Frequently Asked Questions

Q: What benchmark does the AI Gravity & Placement Engine use?

A: The engine uses Llama 3 70B at BF16 precision as the standard benchmark unit. BF16 requires approximately 145GB of VRAM for model weights alone, forcing a multi-GPU configuration on every provider. This precision level was chosen because it reflects production-fidelity inference requirements — INT4 quantization fits on a single GPU and masks the interconnect and fabric costs that matter at scale. All Token TCO outputs are expressed as cost-per-1M-tokens at this benchmark configuration.

Q: What is the Data Gravity Score and how is it calculated?

A: The Gravity Score (G) measures the friction cost of moving your dataset to a given provider as a fraction of your monthly compute cost: G = (Dataset Size in GB × Egress Rate) ÷ Monthly Compute Cost. A score above 0.5 means egress costs exceed half your compute spend — at that point, moving the data is economically irrational and the engine defaults to Stay Put or Full Repatriation. Below 0.1, the data is effectively weightless and the cheapest compute wins. The score between those thresholds is the architectural decision space.

Q: How are on-prem providers (Nutanix, Cisco) priced in the comparison?

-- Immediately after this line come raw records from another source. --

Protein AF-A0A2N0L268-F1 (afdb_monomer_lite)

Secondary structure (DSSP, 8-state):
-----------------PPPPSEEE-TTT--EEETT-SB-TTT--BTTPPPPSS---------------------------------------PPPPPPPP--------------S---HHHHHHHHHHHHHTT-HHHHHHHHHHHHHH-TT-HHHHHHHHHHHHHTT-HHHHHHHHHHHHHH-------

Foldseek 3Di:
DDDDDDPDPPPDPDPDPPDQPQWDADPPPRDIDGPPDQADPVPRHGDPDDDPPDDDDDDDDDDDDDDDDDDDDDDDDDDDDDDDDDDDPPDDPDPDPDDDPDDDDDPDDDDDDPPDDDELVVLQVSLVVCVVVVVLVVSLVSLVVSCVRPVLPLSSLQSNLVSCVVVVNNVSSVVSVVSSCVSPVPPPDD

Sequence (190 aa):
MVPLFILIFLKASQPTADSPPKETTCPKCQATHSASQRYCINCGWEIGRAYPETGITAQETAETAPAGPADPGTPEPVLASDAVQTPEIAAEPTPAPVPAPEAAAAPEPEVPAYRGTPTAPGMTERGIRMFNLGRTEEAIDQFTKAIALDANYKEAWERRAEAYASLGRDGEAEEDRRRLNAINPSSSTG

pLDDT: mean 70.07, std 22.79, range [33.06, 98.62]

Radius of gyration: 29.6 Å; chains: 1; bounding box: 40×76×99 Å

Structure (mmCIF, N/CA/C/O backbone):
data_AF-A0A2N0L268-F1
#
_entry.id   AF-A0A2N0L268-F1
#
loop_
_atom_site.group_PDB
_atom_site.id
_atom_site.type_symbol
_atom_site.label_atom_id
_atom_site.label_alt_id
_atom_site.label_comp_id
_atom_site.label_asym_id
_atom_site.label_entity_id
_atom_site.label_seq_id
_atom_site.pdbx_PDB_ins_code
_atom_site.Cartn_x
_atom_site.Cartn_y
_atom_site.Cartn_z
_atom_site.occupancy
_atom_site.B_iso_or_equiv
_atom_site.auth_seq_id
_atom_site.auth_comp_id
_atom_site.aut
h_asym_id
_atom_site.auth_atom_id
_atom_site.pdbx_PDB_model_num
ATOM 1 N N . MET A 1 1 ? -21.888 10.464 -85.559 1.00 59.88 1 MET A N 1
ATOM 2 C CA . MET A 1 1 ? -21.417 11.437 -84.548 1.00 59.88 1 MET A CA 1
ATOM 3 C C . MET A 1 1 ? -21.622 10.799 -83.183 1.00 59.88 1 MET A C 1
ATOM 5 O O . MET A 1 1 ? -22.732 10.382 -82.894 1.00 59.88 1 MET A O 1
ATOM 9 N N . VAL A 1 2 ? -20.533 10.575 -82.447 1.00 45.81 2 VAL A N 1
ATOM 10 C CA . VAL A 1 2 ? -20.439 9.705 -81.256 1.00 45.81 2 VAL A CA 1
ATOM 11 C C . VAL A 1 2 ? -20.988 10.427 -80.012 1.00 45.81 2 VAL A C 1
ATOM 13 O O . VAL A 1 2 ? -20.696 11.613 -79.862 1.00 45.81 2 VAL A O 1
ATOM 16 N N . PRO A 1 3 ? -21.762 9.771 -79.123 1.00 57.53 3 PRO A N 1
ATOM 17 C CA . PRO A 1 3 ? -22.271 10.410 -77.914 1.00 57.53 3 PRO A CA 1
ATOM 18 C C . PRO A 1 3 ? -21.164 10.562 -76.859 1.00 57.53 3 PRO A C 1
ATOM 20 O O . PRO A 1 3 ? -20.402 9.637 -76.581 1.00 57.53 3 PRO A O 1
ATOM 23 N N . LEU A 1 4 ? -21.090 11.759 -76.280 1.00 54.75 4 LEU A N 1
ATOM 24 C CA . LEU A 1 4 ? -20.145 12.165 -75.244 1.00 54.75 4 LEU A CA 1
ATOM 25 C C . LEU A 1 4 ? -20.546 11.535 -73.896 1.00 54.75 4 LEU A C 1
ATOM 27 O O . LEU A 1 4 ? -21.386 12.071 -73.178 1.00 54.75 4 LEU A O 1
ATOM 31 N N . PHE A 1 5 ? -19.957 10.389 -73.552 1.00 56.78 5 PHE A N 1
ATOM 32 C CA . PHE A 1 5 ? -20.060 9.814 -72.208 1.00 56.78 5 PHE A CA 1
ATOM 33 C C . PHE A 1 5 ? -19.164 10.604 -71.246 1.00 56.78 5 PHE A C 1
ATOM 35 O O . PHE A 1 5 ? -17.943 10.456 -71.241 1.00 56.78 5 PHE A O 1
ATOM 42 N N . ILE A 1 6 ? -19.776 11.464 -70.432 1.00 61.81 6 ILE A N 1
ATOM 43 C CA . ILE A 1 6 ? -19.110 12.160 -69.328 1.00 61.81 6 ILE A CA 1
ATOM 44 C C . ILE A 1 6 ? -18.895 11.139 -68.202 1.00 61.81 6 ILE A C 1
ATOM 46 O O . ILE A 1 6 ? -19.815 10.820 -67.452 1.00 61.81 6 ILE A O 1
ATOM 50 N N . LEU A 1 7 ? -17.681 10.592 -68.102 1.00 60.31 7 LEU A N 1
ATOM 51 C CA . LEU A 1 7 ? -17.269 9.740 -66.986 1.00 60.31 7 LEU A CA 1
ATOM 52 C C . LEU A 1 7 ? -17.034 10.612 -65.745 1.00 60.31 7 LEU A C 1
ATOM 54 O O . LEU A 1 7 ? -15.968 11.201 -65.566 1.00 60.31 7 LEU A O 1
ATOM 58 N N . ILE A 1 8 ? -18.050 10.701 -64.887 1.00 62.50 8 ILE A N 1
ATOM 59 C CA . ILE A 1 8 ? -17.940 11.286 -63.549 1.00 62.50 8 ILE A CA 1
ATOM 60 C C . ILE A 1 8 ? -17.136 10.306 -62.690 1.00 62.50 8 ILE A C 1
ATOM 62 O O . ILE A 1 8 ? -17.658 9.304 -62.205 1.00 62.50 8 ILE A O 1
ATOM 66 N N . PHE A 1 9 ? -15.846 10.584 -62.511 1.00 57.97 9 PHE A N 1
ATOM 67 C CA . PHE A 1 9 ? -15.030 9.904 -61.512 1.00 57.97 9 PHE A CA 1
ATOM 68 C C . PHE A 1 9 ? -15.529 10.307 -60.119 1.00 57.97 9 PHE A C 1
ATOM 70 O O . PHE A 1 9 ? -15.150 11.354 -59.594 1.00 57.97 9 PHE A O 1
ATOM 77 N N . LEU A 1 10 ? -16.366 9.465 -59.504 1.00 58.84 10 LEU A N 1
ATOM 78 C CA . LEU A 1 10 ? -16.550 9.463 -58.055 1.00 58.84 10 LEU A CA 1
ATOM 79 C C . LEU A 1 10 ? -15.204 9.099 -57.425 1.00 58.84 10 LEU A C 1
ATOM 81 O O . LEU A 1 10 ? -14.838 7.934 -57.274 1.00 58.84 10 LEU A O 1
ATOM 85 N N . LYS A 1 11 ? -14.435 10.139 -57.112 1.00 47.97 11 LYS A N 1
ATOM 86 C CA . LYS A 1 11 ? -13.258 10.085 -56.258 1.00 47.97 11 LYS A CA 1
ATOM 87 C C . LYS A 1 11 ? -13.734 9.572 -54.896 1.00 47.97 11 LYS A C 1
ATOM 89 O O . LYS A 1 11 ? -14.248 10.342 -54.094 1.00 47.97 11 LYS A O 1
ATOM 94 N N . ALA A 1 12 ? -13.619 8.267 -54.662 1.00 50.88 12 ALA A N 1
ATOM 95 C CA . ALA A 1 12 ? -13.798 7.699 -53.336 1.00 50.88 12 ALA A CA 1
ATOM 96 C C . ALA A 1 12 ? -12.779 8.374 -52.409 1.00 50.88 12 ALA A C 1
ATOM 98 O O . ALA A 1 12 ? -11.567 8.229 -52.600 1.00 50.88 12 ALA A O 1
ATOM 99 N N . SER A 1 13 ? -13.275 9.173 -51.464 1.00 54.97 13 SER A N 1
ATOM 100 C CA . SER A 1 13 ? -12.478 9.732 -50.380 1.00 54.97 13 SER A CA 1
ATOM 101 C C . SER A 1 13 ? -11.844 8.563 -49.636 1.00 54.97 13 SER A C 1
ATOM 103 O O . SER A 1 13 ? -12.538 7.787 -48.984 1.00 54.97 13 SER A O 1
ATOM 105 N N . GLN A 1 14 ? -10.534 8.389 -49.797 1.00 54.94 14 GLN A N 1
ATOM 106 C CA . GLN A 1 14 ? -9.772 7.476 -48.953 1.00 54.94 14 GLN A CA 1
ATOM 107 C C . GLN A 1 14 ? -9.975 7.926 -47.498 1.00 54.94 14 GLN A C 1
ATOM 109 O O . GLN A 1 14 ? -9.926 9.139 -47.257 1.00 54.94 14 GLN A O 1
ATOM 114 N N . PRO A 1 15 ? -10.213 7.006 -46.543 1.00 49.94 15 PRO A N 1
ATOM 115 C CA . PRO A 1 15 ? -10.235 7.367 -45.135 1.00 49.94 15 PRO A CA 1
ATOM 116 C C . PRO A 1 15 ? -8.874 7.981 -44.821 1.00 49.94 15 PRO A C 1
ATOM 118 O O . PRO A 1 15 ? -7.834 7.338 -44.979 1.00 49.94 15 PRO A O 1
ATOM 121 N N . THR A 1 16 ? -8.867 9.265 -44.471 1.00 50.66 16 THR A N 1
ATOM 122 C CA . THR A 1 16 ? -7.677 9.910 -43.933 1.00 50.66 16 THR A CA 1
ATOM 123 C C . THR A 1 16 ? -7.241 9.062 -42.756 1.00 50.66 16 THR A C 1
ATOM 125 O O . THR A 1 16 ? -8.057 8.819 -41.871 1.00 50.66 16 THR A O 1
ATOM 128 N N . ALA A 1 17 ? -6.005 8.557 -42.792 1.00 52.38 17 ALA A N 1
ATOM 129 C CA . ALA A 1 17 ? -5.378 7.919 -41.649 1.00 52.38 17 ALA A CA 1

A: On-prem providers use a 36-month CapEx amortization model divided by 730 hours/month, with a configurable OpEx Adder (default 20%) applied on top. The OpEx Adder covers power, cooling, rack space, and maintenance overhead — costs that cloud providers bake into their hourly margins. Adjusting the OpEx Adder to 25–35% models older Tier II facilities or environments with significant staff allocation. This normalization produces a fully-loaded GPU-hour rate that is directly comparable to cloud on-demand pricing.

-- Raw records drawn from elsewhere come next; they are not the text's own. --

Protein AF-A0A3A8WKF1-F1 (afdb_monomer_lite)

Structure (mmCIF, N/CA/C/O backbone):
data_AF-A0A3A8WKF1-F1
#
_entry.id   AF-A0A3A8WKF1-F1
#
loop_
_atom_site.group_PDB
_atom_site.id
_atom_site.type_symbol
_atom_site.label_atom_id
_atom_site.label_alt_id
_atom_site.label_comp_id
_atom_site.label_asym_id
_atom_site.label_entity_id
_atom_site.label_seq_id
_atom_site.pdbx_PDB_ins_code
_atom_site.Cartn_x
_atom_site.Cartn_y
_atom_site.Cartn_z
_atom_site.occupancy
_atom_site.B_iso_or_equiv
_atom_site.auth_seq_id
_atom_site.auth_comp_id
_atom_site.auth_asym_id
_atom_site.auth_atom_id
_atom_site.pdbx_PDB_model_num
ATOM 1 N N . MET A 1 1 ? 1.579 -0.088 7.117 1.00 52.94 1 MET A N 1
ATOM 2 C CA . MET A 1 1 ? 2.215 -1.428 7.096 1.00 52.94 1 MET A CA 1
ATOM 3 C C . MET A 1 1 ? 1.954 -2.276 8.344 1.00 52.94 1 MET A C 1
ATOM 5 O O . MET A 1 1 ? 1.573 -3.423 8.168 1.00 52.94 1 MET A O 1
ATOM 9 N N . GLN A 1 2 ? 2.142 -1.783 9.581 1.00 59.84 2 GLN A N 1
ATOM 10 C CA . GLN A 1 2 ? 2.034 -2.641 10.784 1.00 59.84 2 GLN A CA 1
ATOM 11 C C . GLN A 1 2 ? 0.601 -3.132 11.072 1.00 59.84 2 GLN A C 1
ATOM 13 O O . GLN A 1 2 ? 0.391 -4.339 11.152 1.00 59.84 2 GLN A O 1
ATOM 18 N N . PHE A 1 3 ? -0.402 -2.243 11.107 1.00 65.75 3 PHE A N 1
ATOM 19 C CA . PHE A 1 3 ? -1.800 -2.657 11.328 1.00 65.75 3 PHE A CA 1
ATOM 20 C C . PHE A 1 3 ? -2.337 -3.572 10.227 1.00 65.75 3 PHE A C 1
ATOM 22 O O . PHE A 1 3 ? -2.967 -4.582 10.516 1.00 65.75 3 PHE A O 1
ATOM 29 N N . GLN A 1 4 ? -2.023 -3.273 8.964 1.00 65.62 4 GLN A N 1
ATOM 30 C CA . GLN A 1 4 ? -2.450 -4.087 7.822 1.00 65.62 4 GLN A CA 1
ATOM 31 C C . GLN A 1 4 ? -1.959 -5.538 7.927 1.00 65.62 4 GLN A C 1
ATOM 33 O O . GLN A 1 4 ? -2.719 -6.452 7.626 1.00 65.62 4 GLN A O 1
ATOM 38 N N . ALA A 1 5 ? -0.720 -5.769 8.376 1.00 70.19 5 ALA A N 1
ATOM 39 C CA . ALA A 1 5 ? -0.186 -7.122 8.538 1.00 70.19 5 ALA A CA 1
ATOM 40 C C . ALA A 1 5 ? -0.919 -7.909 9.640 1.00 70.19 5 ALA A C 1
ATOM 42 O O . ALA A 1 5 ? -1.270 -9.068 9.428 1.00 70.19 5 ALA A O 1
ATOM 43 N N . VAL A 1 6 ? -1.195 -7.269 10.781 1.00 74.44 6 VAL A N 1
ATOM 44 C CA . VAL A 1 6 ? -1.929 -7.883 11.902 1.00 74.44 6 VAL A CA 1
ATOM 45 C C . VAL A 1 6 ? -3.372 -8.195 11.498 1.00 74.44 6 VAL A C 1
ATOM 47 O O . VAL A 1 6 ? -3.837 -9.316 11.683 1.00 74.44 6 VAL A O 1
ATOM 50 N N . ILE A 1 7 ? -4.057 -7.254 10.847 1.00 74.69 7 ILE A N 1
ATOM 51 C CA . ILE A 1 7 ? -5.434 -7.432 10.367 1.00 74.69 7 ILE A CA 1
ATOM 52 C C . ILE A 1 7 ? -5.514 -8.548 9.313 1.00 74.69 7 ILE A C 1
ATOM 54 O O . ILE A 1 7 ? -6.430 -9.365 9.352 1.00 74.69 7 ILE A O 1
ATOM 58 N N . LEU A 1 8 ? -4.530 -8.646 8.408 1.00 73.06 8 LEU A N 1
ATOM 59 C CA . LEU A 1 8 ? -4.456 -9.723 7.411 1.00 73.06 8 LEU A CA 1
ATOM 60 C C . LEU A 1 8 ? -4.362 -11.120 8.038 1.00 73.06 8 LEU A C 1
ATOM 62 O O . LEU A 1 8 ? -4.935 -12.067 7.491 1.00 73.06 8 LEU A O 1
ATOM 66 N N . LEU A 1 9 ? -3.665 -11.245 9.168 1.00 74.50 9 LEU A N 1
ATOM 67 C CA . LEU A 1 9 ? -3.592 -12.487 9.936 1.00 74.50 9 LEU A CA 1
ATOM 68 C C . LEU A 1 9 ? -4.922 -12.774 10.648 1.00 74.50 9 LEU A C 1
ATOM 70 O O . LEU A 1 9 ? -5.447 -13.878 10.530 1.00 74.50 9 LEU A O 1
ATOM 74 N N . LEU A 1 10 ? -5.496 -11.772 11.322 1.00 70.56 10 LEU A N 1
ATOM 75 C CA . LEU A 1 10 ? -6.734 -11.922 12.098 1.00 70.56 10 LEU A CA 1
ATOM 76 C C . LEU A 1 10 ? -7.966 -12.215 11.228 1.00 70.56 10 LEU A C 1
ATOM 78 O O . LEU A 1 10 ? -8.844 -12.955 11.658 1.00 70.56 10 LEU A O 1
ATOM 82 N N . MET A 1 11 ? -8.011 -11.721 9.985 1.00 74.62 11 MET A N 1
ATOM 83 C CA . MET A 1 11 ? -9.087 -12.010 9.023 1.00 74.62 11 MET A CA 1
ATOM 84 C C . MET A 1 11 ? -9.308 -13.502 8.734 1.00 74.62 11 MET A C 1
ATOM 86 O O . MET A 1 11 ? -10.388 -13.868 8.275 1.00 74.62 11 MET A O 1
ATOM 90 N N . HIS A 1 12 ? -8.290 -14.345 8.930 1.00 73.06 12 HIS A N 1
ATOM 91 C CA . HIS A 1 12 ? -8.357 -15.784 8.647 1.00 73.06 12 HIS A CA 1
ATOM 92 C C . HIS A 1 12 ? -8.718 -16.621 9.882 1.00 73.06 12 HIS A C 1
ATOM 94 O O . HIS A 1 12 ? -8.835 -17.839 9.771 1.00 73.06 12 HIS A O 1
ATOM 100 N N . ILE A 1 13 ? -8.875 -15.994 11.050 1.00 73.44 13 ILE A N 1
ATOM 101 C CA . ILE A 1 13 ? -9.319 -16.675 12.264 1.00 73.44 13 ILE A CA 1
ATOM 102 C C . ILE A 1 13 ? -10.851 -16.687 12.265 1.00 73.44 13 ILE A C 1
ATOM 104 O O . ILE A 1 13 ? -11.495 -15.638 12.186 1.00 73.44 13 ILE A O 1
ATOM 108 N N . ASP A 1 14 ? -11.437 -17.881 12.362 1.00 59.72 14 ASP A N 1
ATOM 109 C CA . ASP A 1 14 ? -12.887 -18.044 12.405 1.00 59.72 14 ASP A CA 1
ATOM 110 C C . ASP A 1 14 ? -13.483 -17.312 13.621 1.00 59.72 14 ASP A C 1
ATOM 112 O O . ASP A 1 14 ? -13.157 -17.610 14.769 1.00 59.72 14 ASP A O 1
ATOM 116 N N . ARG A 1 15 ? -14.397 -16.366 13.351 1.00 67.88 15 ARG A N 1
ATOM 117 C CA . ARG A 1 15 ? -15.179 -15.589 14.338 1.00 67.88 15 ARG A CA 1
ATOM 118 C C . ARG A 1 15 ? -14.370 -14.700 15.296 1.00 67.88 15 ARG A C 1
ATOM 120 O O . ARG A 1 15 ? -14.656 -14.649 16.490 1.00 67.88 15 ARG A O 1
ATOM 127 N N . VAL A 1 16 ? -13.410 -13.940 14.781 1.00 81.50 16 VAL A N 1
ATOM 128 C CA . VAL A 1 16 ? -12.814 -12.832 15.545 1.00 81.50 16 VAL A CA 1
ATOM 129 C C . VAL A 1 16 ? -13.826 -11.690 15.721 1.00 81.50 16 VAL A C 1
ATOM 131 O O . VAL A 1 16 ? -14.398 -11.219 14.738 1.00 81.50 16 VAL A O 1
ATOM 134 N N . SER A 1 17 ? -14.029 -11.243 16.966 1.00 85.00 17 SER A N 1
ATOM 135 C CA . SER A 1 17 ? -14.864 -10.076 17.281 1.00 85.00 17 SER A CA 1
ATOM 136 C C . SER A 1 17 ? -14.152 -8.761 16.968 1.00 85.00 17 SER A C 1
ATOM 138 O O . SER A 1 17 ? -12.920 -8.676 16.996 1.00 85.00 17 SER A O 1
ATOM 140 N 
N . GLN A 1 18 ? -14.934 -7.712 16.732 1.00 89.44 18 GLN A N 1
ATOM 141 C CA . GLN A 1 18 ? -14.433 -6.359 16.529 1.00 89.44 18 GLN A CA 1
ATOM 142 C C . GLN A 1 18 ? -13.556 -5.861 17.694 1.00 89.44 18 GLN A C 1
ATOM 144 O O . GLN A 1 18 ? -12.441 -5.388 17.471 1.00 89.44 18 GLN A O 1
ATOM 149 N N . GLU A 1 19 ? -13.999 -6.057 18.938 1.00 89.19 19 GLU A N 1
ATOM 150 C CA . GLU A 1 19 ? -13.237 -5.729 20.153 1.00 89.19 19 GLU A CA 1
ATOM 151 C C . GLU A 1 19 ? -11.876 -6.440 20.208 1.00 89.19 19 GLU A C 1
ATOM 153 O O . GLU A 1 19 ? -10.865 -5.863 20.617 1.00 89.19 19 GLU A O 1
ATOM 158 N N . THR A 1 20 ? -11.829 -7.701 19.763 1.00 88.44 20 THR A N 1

Q: What does Sovereign Mode do?

A: When Sovereign / Regulated Mode is enabled, AWS, GCP, CoreWeave, and Lambda are excluded from the placement recommendation entirely — regardless of their cost position. Only Nutanix AHV and Cisco UCS are eligible for the verdict. This reflects environments where data sovereignty requirements, air-gap mandates, or regulatory frameworks make public cloud placement non-viable. The cost comparison table still displays all six providers for reference, but the Architect’s Verdict is constrained to private infrastructure.

Q: What is the OpEx Adder and should I change the default?

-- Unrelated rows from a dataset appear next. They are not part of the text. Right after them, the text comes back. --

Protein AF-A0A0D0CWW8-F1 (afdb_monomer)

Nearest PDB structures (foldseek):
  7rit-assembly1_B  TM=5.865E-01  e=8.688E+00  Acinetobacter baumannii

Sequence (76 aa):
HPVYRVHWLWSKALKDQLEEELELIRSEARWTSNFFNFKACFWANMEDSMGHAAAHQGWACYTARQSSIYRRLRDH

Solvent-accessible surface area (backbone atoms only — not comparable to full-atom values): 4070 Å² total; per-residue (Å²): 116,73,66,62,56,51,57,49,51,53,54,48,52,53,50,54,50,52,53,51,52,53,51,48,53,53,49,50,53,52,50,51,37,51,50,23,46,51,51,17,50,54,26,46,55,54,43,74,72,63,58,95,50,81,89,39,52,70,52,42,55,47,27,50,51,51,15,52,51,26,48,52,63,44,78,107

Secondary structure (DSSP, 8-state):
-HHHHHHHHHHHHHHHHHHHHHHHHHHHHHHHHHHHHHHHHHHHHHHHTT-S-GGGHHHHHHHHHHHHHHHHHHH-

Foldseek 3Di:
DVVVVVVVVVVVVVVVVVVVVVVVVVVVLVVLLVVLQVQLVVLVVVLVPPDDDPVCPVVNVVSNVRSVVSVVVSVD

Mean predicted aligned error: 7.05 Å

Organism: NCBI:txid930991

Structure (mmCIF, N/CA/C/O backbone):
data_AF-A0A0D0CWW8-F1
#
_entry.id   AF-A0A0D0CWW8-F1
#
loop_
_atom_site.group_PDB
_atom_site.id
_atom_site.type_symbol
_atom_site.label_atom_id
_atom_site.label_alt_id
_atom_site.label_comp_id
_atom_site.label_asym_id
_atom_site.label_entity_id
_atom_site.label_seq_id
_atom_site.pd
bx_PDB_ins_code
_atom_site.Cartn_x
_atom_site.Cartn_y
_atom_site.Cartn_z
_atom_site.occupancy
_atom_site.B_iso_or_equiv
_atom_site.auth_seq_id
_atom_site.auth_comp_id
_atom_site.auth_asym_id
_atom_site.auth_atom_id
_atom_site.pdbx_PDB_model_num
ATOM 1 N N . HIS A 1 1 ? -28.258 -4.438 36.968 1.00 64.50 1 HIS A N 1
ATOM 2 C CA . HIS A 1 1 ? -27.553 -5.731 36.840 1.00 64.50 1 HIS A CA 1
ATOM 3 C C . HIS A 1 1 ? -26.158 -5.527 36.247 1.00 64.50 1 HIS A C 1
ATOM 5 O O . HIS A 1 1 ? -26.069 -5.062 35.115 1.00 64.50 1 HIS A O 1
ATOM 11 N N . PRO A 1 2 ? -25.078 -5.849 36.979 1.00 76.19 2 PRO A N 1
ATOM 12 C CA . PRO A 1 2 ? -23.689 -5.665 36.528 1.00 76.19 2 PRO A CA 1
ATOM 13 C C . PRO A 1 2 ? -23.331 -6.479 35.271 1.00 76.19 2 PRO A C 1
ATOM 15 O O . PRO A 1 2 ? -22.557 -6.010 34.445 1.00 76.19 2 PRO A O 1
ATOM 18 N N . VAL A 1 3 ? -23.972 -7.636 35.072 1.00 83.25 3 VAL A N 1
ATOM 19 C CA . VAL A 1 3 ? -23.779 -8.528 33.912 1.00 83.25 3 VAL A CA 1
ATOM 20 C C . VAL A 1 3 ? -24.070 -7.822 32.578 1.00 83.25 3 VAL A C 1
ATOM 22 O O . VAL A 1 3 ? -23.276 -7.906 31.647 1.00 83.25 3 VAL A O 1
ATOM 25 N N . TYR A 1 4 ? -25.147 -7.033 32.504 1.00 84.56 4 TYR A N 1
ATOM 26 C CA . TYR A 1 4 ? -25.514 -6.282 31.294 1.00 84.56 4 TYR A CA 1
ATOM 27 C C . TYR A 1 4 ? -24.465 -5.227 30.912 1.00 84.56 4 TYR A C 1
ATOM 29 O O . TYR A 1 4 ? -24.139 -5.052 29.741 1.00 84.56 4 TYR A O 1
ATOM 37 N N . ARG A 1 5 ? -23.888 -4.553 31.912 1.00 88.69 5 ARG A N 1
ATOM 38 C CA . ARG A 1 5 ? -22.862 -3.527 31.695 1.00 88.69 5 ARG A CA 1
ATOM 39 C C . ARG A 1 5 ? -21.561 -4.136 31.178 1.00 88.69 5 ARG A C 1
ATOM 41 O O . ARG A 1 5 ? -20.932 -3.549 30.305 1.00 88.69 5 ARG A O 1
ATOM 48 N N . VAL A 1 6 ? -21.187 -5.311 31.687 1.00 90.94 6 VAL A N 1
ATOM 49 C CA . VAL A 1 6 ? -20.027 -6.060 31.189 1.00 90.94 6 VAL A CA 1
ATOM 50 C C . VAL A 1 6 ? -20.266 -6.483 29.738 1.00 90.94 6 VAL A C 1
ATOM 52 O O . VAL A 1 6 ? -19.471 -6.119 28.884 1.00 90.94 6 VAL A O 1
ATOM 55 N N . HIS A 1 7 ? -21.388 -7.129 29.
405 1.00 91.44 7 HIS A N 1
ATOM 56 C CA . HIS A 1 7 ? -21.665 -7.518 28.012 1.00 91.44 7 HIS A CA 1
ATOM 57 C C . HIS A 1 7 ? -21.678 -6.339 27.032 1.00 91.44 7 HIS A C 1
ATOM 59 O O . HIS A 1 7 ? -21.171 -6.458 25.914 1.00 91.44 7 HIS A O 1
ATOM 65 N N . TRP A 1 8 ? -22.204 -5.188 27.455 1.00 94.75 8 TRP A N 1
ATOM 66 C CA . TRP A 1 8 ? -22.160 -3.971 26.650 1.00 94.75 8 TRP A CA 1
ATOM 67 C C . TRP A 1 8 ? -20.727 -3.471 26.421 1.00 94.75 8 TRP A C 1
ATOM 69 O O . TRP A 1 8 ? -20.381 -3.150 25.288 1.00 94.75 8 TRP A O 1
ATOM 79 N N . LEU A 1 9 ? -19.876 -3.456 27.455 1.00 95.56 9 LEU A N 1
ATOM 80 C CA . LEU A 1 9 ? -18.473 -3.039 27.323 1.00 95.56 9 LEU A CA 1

A: The OpEx Adder accounts for the ongoing operational costs of on-prem infrastructure that don’t appear in the CapEx amortization — power and cooling (typically 10–12% of hardware CapEx annually), rack space and cabling (2–3%), and maintenance contracts (8–10%). The default 20% is a conservative baseline appropriate for modern data centers with efficient cooling. Increase it to 25–30% for older Tier II facilities, or 30–35% if including staff allocation for a dedicated GPU cluster administrator. The adder directly impacts the Nutanix and Cisco monthly TCO and can shift the placement verdict at higher settings.

Q: Why is CoreWeave more expensive per GPU-hour than AWS in the comparison?

A: CoreWeave’s rate reflects bare-metal HGX configuration with dedicated InfiniBand fabric and no multi-tenant GPU contention. AWS p5.48xlarge pricing includes shared infrastructure overhead and managed service components. At the benchmark configuration (8x H100, BF16 precision), CoreWeave’s dedicated fabric eliminates the inter-GPU latency penalty that multi-tenant environments can introduce — the premium reflects that architectural guarantee, not raw hardware cost. For workloads where GPU contention is a performance risk, the CoreWeave rate is the more accurate model of actual inference cost.

Q: What is the Bring Your Own Rate (BYOR) feature and when should I use it?

A: BYOR allows you to manually input a custom GPU hourly rate and egress rate to evaluate providers not in the standard matrix — spot marketplace instances (Vast.ai, RunPod), heavily negotiated enterprise discount programs, or regional cloud providers with non-standard pricing. The engine treats your custom rate as a seventh provider and ranks it dynamically against the six vetted tiers using the same Gravity Score and Token TCO methodology. Use it when you have an actual quote or marketplace listing you want to validate against the market before committing.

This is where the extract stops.